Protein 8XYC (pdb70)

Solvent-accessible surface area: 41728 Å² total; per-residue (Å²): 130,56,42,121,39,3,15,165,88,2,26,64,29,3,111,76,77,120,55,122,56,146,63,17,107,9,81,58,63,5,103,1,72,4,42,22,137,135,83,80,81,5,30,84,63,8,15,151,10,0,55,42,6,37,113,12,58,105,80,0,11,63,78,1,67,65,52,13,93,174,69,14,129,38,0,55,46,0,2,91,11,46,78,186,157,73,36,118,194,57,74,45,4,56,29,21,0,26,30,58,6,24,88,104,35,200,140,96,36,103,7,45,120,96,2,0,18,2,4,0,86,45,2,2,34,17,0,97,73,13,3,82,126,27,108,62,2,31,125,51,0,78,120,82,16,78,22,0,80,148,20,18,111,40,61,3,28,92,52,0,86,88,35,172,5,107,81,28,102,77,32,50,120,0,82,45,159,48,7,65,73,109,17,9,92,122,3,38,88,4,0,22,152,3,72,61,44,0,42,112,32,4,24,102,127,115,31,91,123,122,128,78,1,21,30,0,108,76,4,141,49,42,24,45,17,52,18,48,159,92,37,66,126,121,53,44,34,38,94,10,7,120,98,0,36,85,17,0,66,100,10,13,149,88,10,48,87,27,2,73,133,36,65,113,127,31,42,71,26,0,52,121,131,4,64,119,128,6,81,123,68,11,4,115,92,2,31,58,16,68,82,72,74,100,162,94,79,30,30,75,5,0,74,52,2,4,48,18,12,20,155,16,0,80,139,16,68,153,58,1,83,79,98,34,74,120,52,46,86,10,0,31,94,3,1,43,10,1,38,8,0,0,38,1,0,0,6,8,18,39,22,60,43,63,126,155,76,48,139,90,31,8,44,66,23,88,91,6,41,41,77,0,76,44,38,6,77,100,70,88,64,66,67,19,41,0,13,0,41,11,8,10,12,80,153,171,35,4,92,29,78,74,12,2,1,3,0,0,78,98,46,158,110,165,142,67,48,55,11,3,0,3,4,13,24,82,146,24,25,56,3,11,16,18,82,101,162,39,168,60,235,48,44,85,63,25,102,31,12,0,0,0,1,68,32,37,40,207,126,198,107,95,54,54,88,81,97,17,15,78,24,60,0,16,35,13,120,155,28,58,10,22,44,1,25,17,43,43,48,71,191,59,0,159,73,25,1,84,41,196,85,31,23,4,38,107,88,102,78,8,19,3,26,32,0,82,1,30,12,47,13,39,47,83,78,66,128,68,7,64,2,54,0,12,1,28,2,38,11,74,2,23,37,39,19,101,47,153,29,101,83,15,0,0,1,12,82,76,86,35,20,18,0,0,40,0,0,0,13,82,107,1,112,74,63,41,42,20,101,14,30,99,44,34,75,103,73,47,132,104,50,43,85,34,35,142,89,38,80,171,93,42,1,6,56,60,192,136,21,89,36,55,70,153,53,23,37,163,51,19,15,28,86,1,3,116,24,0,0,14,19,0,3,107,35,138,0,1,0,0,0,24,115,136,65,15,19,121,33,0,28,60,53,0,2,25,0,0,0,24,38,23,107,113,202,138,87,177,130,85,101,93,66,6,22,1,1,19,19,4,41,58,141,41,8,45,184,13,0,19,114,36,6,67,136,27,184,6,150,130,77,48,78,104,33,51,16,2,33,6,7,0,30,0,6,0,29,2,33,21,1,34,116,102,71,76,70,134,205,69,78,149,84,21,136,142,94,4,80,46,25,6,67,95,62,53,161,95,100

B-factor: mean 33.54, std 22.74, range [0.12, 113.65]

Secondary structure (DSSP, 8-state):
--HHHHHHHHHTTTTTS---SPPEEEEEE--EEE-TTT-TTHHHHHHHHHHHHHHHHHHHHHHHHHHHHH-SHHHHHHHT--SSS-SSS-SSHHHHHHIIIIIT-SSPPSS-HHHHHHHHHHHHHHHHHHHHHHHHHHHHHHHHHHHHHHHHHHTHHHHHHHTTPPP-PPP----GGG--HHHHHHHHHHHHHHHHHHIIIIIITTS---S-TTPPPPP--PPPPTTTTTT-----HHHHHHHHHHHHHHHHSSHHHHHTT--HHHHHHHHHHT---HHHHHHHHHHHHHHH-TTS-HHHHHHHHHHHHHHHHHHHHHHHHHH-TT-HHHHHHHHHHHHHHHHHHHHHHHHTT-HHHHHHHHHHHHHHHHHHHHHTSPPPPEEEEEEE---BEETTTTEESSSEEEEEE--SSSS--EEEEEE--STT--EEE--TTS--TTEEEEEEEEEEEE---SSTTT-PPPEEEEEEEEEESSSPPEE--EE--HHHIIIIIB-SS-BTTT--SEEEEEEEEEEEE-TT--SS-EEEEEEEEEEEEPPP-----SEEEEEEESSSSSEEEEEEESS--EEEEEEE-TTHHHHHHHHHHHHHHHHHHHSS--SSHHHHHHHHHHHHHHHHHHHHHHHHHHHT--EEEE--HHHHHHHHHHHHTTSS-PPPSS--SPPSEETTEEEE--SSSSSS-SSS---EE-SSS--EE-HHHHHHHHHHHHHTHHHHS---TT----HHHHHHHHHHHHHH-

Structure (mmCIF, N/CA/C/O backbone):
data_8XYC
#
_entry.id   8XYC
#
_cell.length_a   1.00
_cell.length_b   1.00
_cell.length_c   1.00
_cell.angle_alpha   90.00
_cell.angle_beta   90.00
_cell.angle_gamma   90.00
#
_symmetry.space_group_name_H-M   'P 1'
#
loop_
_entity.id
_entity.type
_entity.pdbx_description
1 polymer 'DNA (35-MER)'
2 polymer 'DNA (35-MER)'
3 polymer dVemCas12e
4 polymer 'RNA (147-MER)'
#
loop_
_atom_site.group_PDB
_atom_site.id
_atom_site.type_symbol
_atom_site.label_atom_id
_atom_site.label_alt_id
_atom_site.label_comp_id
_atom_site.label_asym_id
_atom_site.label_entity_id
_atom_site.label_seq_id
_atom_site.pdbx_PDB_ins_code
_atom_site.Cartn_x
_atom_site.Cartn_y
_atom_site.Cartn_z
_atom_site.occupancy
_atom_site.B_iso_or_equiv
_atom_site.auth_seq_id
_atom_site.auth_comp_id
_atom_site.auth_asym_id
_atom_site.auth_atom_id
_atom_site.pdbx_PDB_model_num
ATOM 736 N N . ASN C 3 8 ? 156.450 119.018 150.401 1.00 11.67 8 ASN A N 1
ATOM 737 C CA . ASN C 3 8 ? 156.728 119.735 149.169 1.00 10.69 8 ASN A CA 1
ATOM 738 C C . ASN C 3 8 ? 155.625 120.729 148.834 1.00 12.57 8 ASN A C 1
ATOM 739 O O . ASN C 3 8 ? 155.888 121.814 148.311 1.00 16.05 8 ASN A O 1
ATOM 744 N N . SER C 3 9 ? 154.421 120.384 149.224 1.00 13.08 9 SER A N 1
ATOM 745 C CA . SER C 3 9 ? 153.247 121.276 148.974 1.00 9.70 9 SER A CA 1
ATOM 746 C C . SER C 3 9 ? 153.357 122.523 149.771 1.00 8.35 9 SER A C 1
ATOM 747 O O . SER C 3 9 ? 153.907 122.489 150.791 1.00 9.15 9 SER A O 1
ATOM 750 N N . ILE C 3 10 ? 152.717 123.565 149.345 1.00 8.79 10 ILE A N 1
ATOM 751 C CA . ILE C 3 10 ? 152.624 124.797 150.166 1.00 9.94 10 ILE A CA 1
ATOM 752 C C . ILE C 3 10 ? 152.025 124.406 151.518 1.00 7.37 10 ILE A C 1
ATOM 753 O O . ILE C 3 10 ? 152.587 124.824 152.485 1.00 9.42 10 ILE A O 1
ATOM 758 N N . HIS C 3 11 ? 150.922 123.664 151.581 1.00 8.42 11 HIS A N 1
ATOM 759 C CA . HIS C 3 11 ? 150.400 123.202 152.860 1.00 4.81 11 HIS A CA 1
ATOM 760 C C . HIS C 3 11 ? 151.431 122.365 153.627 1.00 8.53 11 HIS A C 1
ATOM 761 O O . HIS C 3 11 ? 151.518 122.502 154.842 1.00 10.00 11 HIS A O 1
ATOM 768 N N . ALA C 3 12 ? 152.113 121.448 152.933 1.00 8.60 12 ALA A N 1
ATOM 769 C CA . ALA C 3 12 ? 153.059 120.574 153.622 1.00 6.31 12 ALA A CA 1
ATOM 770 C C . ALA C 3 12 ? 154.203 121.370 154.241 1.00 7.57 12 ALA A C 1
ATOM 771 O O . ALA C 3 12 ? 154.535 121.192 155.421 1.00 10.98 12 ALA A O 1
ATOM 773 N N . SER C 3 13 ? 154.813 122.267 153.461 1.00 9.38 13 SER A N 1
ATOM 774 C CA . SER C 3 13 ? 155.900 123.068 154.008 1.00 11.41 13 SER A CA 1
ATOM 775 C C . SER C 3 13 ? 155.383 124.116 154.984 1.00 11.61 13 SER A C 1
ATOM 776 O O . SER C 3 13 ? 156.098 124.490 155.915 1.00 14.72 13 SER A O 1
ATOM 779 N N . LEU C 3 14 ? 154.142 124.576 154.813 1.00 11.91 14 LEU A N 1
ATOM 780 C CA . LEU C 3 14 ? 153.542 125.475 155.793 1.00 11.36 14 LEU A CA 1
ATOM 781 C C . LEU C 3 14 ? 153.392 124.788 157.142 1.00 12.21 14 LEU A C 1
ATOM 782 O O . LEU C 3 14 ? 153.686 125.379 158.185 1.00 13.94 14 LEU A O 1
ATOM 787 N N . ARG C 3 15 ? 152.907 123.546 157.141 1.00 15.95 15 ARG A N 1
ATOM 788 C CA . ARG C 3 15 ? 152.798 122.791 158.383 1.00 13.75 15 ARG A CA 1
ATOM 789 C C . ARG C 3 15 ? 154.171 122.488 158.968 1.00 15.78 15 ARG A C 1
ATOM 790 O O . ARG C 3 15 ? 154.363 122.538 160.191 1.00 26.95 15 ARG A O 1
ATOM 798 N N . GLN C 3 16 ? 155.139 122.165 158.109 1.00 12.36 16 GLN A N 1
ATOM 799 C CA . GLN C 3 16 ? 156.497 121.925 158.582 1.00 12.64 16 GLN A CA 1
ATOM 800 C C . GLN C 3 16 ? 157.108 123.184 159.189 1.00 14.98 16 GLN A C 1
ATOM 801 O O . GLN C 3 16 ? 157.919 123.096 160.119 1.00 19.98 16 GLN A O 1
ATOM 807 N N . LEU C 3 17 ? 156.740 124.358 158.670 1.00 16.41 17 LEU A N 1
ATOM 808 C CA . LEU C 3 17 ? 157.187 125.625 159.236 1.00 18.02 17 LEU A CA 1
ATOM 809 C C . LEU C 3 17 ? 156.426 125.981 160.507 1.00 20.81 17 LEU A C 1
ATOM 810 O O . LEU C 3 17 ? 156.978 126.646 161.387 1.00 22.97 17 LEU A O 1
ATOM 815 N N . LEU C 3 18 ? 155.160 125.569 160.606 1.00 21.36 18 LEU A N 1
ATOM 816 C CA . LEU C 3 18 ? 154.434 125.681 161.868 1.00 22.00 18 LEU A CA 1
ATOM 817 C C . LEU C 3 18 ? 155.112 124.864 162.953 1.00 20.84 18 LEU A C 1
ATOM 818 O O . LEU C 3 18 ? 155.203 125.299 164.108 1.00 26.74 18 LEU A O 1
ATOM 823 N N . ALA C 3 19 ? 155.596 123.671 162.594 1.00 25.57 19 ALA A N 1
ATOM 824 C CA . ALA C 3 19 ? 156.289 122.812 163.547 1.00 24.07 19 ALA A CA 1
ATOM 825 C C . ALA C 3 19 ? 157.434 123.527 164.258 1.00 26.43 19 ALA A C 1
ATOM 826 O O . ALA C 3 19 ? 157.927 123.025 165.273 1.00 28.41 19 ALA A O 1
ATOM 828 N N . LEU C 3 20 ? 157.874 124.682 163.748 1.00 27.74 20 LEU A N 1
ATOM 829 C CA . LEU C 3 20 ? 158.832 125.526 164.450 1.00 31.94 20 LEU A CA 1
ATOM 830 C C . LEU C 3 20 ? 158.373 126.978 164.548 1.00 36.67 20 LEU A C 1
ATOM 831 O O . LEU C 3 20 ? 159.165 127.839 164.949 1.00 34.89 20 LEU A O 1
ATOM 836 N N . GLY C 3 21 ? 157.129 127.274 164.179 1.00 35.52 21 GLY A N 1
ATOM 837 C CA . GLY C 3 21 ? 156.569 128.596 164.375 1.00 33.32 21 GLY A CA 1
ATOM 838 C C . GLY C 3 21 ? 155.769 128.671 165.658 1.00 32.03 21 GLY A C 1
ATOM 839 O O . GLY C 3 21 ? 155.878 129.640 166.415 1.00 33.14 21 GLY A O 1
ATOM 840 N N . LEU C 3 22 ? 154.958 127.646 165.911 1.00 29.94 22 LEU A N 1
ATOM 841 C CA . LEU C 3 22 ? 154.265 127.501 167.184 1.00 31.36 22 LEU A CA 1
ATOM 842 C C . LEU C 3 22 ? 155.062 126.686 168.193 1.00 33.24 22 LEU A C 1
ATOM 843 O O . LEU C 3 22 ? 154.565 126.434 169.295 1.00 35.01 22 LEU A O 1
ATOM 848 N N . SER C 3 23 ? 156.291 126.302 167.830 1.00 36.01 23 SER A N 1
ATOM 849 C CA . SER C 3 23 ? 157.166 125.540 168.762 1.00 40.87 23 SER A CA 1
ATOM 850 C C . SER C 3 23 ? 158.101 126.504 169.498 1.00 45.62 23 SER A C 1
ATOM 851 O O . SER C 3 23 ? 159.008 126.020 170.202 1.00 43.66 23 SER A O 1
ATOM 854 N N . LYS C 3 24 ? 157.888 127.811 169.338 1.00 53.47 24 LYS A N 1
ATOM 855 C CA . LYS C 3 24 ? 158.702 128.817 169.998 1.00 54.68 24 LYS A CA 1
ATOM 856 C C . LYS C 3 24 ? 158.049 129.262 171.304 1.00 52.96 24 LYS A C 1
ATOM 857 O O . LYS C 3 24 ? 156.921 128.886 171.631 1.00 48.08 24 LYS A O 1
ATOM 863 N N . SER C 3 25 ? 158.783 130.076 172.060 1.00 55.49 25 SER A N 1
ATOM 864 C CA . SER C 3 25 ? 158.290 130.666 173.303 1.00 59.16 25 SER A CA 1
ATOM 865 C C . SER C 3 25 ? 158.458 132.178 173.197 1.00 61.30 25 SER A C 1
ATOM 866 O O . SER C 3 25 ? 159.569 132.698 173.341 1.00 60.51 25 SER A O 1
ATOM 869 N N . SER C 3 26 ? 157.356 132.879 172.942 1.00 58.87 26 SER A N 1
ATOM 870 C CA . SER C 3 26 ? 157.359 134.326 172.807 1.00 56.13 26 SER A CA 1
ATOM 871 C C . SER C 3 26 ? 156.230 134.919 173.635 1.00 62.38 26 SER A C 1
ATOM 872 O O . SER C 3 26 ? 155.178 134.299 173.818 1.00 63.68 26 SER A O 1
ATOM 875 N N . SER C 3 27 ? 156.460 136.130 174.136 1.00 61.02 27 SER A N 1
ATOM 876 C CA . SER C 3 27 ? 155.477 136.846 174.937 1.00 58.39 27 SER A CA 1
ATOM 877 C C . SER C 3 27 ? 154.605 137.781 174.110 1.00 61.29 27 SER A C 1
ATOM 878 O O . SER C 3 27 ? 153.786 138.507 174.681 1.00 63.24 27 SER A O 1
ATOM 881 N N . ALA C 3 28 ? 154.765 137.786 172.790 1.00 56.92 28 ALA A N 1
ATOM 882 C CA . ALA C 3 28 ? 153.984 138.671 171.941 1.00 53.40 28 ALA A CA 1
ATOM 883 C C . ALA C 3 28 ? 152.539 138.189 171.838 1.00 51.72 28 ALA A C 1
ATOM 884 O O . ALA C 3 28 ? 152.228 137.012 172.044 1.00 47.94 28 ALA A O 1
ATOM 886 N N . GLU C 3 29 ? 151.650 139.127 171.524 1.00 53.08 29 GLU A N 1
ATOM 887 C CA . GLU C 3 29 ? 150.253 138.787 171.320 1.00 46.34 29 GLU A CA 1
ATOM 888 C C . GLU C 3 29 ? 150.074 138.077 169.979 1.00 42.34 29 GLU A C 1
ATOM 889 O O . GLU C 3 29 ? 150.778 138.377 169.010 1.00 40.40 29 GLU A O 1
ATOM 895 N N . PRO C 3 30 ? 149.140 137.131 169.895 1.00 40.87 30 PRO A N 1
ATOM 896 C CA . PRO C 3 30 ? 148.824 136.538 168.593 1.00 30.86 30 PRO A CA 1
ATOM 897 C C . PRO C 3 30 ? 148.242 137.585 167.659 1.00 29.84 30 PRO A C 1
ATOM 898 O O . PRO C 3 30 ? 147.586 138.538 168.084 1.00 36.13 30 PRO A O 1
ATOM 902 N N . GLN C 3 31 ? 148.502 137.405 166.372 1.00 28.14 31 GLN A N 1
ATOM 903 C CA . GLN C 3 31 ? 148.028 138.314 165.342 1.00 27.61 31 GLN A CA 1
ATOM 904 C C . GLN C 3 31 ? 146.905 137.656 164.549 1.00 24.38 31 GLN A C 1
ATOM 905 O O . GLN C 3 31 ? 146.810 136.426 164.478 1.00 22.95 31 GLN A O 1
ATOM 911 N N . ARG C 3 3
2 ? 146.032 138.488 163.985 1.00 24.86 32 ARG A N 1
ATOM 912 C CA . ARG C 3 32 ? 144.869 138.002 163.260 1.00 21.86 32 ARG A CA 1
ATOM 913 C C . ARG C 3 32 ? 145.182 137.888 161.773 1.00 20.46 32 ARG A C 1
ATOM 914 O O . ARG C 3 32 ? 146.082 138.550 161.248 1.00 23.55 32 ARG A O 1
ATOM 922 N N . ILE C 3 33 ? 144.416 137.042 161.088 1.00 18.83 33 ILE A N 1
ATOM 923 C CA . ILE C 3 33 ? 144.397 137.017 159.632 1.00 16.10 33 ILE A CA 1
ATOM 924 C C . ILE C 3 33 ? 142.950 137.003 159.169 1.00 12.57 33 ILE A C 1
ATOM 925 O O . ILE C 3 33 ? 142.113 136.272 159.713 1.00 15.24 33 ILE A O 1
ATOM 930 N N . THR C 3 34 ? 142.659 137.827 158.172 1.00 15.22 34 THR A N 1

========================================

- Problem to solve
Could you reproduce exactly the lines of the entries above, from the one with "ATOM 776 O O" through the one with "ATOM 781 C C", and nothing else?

- Written answer
ATOM 776 O O . SER C 3 13 ? 156.098 124.490 155.915 1.00 14.72 13 SER A O 1
ATOM 779 N N . LEU C 3 14 ? 154.142 124.576 154.813 1.00 11.91 14 LEU A N 1
ATOM 780 C CA . LEU C 3 14 ? 153.542 125.475 155.793 1.00 11.36 14 LEU A CA 1
ATOM 781 C C . LEU C 3 14 ? 153.392 124.788 157.142 1.00 12.21 14 LEU A C 1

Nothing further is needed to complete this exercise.